TRY IT: Below are some records. Return exactly the lines from the one with "ATOM 30 O O" to the one with "ATOM 42 C C", and nothing else.
-- THE DATA follows --
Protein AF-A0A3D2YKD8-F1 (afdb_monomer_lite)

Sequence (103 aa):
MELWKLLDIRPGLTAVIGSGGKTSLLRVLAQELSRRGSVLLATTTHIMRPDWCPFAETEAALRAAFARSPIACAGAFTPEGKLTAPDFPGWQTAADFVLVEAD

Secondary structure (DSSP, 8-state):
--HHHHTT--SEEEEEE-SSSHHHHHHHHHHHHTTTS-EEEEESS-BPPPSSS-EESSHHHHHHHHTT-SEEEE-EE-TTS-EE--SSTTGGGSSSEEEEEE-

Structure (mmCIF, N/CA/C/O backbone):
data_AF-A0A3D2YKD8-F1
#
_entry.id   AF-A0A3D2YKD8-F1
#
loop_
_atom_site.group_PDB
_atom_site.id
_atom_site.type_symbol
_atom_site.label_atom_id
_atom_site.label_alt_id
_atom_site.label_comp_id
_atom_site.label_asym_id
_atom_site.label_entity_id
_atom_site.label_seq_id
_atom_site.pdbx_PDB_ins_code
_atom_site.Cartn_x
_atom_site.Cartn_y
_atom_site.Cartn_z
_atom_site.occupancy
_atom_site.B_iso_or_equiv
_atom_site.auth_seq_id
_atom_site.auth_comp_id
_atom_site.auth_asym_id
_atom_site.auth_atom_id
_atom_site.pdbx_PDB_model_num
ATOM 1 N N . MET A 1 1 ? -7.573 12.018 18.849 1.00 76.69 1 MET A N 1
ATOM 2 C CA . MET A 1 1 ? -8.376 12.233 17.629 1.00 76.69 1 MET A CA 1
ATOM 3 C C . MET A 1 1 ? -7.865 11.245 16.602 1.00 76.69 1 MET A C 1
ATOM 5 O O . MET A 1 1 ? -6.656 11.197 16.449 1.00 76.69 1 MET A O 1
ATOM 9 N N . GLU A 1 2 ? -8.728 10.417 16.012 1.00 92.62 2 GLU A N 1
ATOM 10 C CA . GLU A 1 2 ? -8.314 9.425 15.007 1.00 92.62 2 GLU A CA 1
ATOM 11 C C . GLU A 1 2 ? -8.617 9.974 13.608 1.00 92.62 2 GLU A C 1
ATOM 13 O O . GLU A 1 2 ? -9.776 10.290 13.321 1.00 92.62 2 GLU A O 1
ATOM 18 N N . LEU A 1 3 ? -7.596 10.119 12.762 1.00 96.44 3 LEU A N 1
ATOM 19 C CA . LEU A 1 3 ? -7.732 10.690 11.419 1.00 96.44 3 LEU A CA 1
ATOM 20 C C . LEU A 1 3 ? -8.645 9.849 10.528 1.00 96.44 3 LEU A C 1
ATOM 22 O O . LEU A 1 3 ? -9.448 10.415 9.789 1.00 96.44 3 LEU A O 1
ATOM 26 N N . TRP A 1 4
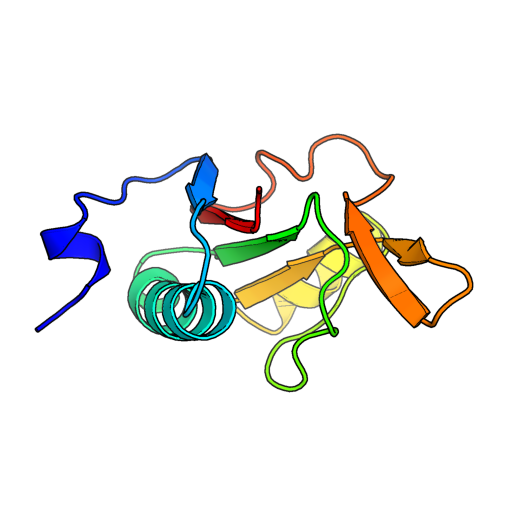 ? -8.586 8.519 10.630 1.00 97.50 4 TRP A N 1
ATOM 27 C CA . TRP A 1 4 ? -9.418 7.650 9.791 1.00 97.50 4 TRP A CA 1
ATOM 28 C C . TRP A 1 4 ? -10.925 7.878 10.011 1.00 97.50 4 TRP A C 1
ATOM 30 O O . TRP A 1 4 ? -11.698 7.754 9.065 1.00 97.50 4 TRP A O 1
ATOM 40 N N . LYS A 1 5 ? -11.348 8.265 11.228 1.00 97.12 5 LYS A N 1
ATOM 41 C CA . LYS A 1 5 ? -12.750 8.617 11.528 1.00 97.12 5 LYS A CA 1
ATOM 42 C C . LYS A 1 5 ? -13.152 9.935 10.889 1.00 97.12 5 LYS A C 1
ATOM 44 O O . LYS A 1 5 ? -14.252 10.050 10.366 1.00 97.12 5 LYS A O 1
ATOM 49 N N . LEU A 1 6 ? -12.274 10.935 10.973 1.00 97.56 6 LEU A N 1
ATOM 50 C CA . LEU A 1 6 ? -12.535 12.263 10.417 1.00 97.56 6 LEU A CA 1
ATOM 51 C C . LEU A 1 6 ? -12.640 12.231 8.894 1.00 97.56 6 LEU A C 1
ATOM 53 O O . LEU A 1 6 ? -13.412 12.991 8.320 1.00 97.56 6 LEU A O 1
ATOM 57 N N . LEU A 1 7 ? -11.861 11.355 8.263 1.00 96.81 7 LEU A N 1
ATOM 58 C CA . LEU A 1 7 ? -11.830 11.167 6.817 1.00 96.81 7 LEU A CA 1
ATOM 59 C C . LEU A 1 7 ? -12.832 10.104 6.323 1.00 96.81 7 LEU A C 1
ATOM 61 O O . LEU A 1 7 ? -12.850 9.828 5.130 1.00 96.81 7 LEU A O 1
ATOM 65 N N . ASP A 1 8 ? -13.633 9.506 7.218 1.00 97.12 8 ASP A N 1
ATOM 66 C CA . ASP A 1 8 ? -14.561 8.393 6.936 1.00 97.12 8 ASP A CA 1
ATOM 67 C C . ASP A 1 8 ? -13.925 7.270 6.091 1.00 97.12 8 ASP A C 1
ATOM 69 O O . ASP A 1 8 ? -14.501 6.778 5.119 1.00 97.12 8 ASP A O 1
ATOM 73 N N . ILE A 1 9 ? -12.701 6.863 6.450 1.00 97.62 9 ILE A N 1
ATOM 74 C CA . ILE A 1 9 ? -12.004 5.781 5.748 1.00 97.62 9 ILE A CA 1
ATOM 75 C C . ILE A 1 9 ? -12.660 4.443 6.091 1.00 97.62 9 ILE A C 1
ATOM 77 O O . ILE A 1 9 ? -12.777 4.062 7.260 1.00 97.62 9 ILE A O 1
ATOM 81 N N . ARG A 1 10 ? -13.046 3.704 5.050 1.00 97.25 10 ARG A N 1
ATOM 82 C CA . ARG A 1 10 ? -13.688 2.384 5.129 1.00 97.25 10 ARG A CA 1
ATOM 83 C C . ARG A 1 10 ? -12.789 1.311 4.508 1.00 97.25 10 ARG A C 1
ATOM 85 O O . ARG A 1 10 ? -11.873 1.665 3.765 1.00 97.25 10 ARG A O 1
ATOM 92 N N . PRO A 1 11 ? -13.028 0.018 4.801 1.00 98.31 11 PRO A N 1
ATOM 93 C CA . PRO A 1 11 ? -12.319 -1.063 4.129 1.00 98.31 11 PRO A CA 1
ATOM 94 C C . PRO A 1 11 ? -12.412 -0.944 2.604 1.00 98.31 11 PRO A C 1
ATOM 96 O O . PRO A 1 11 ? -13.458 -0.571 2.070 1.00 98.31 11 PRO A O 1
ATOM 99 N N . GLY A 1 12 ? -11.319 -1.265 1.921 1.00 98.25 12 GLY A N 1
ATOM 100 C CA . GLY A 1 12 ? -11.138 -1.082 0.486 1.00 98.25 12 GLY A CA 1
ATOM 101 C C . GLY A 1 12 ? -9.975 -0.150 0.150 1.00 98.25 12 GLY A C 1
ATOM 102 O O . GLY A 1 12 ? -9.085 0.101 0.967 1.00 98.25 12 GLY A O 1
ATOM 103 N N . LEU A 1 13 ? -9.976 0.345 -1.087 1.00 97.94 13 LEU A N 1
ATOM 104 C CA . LEU A 1 13 ? -8.922 1.202 -1.616 1.00 97.94 13 LEU A CA 1
ATOM 105 C C . LEU A 1 13 ? -9.252 2.680 -1.397 1.00 97.94 13 LEU A C 1
ATOM 107 O O . LEU A 1 13 ? -10.307 3.159 -1.802 1.00 97.94 13 LEU A O 1
ATOM 111 N N . THR A 1 14 ? -8.312 3.410 -0.805 1.00 97.88 14 THR A N 1
ATOM 112 C CA . THR A 1 14 ? -8.344 4.868 -0.665 1.00 97.88 14 THR A CA 1
ATOM 113 C C . THR A 1 14 ? -7.129 5.464 -1.365 1.00 97.88 14 THR A C 1
ATOM 115 O O . THR A 1 14 ? -5.992 5.188 -0.983 1.00 97.88 14 THR A O 1
ATOM 118 N N . ALA A 1 15 ? -7.361 6.317 -2.362 1.00 96.31 15 ALA A N 1
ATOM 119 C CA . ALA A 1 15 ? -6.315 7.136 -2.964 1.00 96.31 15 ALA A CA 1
-- THE DATA concluded --
TASK RESPONSE:
ATOM 30 O O . TRP A 1 4 ? -11.698 7.754 9.065 1.00 97.50 4 TRP A O 1
ATOM 40 N N . LYS A 1 5 ? -11.348 8.265 11.228 1.00 97.12 5 LYS A N 1
ATOM 41 C CA . LYS A 1 5 ? -12.750 8.617 11.528 1.00 97.12 5 LYS A CA 1
ATOM 42 C C . LYS A 1 5 ? -13.152 9.935 10.889 1.00 97.12 5 LYS A C 1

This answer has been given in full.